─── Exercise data
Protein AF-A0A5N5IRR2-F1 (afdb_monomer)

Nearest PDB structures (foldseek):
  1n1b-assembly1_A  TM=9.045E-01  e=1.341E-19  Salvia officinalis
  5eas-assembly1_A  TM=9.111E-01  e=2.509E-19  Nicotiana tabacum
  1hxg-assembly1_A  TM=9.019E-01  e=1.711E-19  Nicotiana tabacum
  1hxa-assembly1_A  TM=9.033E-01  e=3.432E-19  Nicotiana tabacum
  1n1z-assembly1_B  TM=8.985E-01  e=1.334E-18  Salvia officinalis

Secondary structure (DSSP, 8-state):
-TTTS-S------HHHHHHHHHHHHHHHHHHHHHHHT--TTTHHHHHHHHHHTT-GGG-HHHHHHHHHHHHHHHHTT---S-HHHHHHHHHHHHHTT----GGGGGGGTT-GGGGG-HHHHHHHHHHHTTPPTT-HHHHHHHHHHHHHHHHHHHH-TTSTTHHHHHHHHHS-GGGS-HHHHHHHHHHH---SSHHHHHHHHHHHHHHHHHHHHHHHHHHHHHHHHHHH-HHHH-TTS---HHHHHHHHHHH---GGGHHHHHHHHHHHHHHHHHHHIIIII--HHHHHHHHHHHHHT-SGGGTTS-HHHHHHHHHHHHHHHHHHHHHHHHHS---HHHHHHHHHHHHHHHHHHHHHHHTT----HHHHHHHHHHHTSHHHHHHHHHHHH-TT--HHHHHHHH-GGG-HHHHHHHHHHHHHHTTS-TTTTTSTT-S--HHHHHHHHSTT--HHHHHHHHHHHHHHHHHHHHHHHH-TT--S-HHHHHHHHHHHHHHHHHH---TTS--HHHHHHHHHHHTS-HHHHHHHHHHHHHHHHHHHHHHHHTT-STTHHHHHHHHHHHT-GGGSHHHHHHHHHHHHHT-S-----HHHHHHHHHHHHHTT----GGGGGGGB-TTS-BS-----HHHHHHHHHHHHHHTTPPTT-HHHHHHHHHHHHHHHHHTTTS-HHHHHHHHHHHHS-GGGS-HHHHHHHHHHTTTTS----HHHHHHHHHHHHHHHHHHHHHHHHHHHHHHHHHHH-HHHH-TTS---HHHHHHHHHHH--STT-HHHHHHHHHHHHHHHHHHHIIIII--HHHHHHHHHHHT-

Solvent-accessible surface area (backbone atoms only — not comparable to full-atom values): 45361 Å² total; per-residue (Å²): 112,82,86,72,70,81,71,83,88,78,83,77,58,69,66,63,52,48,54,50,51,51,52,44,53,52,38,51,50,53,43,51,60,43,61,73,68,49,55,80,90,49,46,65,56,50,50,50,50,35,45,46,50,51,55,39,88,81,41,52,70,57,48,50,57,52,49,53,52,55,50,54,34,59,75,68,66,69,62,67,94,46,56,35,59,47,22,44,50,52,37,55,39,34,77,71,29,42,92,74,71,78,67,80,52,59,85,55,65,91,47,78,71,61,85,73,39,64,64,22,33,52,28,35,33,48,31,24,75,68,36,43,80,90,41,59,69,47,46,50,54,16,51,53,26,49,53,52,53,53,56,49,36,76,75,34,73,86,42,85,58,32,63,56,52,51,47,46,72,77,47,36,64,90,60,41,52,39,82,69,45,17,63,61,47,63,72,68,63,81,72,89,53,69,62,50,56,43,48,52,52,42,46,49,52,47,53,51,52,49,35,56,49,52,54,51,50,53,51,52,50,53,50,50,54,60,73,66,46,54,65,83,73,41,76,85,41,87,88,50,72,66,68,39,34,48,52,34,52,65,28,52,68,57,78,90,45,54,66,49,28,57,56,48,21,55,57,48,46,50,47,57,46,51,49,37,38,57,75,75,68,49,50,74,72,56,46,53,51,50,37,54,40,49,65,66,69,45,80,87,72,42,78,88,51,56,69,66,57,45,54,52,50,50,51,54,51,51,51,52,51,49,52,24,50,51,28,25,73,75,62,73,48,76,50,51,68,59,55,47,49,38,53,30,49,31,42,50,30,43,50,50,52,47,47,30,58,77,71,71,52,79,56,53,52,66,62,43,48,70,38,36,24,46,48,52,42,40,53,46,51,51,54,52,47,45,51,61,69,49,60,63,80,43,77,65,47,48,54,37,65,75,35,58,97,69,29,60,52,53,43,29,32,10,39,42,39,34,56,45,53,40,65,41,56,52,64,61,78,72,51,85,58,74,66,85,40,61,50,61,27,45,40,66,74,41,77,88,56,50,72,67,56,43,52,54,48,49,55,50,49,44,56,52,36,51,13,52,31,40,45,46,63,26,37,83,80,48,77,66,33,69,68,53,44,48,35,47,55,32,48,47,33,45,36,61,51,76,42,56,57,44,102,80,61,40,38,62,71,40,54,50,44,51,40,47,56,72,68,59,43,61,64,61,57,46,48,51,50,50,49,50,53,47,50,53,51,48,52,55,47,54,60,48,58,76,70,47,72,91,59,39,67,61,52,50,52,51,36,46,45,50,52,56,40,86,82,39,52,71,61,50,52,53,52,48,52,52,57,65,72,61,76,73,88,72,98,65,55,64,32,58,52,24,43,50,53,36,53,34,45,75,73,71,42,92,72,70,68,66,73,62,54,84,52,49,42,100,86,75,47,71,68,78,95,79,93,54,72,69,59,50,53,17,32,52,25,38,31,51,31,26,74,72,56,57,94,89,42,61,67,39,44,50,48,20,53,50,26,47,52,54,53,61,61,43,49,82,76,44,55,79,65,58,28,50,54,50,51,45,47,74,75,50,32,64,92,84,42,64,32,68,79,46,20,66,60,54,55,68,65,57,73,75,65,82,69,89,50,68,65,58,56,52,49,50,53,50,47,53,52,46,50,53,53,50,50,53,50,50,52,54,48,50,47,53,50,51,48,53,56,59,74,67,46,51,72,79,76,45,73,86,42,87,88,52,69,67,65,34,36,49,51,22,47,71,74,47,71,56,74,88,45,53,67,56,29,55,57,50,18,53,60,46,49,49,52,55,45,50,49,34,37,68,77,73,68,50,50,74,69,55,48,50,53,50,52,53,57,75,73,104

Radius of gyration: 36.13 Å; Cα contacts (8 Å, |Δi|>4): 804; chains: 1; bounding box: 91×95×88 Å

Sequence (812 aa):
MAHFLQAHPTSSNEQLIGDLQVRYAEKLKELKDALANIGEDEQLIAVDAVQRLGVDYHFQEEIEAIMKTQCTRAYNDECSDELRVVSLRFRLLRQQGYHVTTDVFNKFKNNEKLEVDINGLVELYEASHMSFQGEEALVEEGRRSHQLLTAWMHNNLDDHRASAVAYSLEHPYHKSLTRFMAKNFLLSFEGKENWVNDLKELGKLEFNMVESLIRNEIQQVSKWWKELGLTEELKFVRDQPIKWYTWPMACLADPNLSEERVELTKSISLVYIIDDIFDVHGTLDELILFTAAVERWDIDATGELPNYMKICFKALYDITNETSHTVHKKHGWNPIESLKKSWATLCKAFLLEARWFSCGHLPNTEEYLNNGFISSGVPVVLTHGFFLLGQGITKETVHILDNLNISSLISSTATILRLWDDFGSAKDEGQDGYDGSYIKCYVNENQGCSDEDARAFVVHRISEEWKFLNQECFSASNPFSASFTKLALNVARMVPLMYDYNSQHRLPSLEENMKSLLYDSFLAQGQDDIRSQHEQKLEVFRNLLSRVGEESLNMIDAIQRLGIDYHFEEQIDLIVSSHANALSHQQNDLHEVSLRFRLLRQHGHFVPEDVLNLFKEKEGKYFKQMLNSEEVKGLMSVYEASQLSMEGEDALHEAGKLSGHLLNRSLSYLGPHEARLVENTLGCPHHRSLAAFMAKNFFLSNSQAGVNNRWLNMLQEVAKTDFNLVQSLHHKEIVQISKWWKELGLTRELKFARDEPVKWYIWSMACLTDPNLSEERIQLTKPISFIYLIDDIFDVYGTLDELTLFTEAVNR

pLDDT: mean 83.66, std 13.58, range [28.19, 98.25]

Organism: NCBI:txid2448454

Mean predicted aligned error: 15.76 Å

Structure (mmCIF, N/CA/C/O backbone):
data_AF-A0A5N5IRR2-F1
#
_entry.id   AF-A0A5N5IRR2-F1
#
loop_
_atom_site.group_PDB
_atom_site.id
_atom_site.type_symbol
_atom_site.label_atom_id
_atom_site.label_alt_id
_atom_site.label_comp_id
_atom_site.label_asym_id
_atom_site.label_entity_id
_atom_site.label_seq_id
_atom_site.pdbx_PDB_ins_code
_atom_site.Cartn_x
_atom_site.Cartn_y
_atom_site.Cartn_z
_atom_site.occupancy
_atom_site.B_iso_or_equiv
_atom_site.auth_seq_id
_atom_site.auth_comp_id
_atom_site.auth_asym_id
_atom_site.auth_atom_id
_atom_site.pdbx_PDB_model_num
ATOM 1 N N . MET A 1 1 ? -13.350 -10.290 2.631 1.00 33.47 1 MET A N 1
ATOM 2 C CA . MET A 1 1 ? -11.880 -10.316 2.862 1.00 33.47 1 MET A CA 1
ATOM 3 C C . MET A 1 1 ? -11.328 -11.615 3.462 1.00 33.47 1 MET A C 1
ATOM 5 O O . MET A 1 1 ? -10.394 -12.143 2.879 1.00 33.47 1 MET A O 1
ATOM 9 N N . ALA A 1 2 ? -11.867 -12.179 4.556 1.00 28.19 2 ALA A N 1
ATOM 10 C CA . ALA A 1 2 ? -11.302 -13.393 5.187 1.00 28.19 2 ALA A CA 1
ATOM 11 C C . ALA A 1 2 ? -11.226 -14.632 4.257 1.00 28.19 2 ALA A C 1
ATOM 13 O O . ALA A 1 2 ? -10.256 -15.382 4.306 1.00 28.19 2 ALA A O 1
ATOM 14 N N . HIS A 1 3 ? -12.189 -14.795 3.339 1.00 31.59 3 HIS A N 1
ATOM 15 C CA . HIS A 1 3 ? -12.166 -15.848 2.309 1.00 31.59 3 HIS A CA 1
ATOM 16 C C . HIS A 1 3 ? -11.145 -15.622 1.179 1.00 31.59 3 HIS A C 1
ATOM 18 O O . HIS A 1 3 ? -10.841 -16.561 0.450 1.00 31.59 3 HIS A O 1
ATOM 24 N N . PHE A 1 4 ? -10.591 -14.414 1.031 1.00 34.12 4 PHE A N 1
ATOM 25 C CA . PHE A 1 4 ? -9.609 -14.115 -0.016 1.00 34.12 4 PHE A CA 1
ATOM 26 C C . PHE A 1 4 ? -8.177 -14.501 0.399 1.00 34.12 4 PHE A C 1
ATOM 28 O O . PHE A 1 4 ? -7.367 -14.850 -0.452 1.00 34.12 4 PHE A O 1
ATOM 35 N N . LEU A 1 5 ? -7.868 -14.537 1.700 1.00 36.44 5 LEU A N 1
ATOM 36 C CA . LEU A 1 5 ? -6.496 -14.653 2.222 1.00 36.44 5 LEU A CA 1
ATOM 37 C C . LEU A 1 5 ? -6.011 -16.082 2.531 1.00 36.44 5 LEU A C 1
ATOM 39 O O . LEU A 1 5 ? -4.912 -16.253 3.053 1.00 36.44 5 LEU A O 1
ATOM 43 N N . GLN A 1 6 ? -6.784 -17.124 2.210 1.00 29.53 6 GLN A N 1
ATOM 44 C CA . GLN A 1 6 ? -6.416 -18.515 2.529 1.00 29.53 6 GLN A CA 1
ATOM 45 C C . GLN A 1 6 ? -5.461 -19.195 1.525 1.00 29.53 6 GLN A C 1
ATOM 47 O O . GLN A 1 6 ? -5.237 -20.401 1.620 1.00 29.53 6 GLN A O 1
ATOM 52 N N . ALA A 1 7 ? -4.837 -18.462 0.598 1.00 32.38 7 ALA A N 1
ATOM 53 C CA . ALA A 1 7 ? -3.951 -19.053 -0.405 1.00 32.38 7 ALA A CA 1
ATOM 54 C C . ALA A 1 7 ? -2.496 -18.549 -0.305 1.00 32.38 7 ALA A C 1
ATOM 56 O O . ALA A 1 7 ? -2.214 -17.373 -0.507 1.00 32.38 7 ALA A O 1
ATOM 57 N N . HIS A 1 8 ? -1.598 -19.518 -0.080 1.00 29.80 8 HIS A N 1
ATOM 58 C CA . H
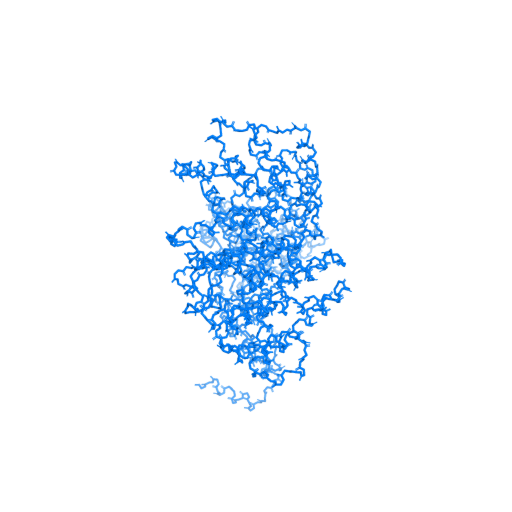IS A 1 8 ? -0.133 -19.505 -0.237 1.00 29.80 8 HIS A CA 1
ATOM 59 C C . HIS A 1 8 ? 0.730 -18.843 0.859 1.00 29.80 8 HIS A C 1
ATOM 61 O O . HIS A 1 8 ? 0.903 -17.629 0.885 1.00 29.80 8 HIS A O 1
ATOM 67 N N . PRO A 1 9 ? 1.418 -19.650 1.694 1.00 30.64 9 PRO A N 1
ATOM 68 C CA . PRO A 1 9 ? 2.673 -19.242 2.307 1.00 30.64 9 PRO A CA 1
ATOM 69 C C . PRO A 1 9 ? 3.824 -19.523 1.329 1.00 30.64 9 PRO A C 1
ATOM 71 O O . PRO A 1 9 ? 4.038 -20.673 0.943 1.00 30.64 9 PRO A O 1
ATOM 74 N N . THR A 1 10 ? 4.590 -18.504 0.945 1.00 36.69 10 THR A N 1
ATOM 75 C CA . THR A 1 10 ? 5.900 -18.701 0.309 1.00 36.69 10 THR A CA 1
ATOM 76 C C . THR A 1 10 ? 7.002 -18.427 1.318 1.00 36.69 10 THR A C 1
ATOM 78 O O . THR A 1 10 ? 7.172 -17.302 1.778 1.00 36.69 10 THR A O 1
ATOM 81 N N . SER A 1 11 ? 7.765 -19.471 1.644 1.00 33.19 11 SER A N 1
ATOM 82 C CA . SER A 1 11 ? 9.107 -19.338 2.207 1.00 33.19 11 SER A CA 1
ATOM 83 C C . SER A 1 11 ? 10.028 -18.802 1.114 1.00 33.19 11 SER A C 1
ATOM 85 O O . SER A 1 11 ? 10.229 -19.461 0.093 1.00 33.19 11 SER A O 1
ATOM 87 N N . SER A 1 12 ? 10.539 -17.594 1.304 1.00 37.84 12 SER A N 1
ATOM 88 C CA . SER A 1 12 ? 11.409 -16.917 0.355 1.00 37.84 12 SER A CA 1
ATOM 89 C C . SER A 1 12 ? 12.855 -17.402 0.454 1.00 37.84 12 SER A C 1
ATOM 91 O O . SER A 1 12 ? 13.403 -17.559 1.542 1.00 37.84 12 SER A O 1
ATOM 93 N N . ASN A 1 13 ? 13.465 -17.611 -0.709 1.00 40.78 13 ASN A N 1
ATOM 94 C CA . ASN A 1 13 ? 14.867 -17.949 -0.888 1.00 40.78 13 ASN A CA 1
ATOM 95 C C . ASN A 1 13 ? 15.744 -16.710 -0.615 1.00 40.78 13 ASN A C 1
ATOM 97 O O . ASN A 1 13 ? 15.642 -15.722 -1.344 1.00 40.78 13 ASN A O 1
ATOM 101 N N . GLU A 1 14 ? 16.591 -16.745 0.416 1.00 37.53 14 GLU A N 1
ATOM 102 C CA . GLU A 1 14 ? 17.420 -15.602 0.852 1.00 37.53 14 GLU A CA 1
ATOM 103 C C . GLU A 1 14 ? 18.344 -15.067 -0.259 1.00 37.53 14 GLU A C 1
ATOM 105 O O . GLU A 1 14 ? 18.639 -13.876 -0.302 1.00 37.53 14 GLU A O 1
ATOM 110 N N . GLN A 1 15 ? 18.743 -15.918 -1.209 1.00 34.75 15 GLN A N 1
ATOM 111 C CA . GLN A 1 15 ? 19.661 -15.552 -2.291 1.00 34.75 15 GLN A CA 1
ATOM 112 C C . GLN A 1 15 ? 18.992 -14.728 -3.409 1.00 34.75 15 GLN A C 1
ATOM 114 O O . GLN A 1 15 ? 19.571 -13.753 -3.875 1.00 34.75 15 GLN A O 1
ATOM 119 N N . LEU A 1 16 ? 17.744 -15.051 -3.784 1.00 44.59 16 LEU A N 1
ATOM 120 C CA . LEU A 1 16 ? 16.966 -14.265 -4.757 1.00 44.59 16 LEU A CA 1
──────
About this task - Wherever a line in the entries holds "Salvia", copy that line.

Answer to the exercise -
  1n1b-assembly1_A  TM=9.045E-01  e=1.341E-19  Salvia officinalis
  1n1z-assembly1_B  TM=8.985E-01  e=1.334E-18  Salvia officinalis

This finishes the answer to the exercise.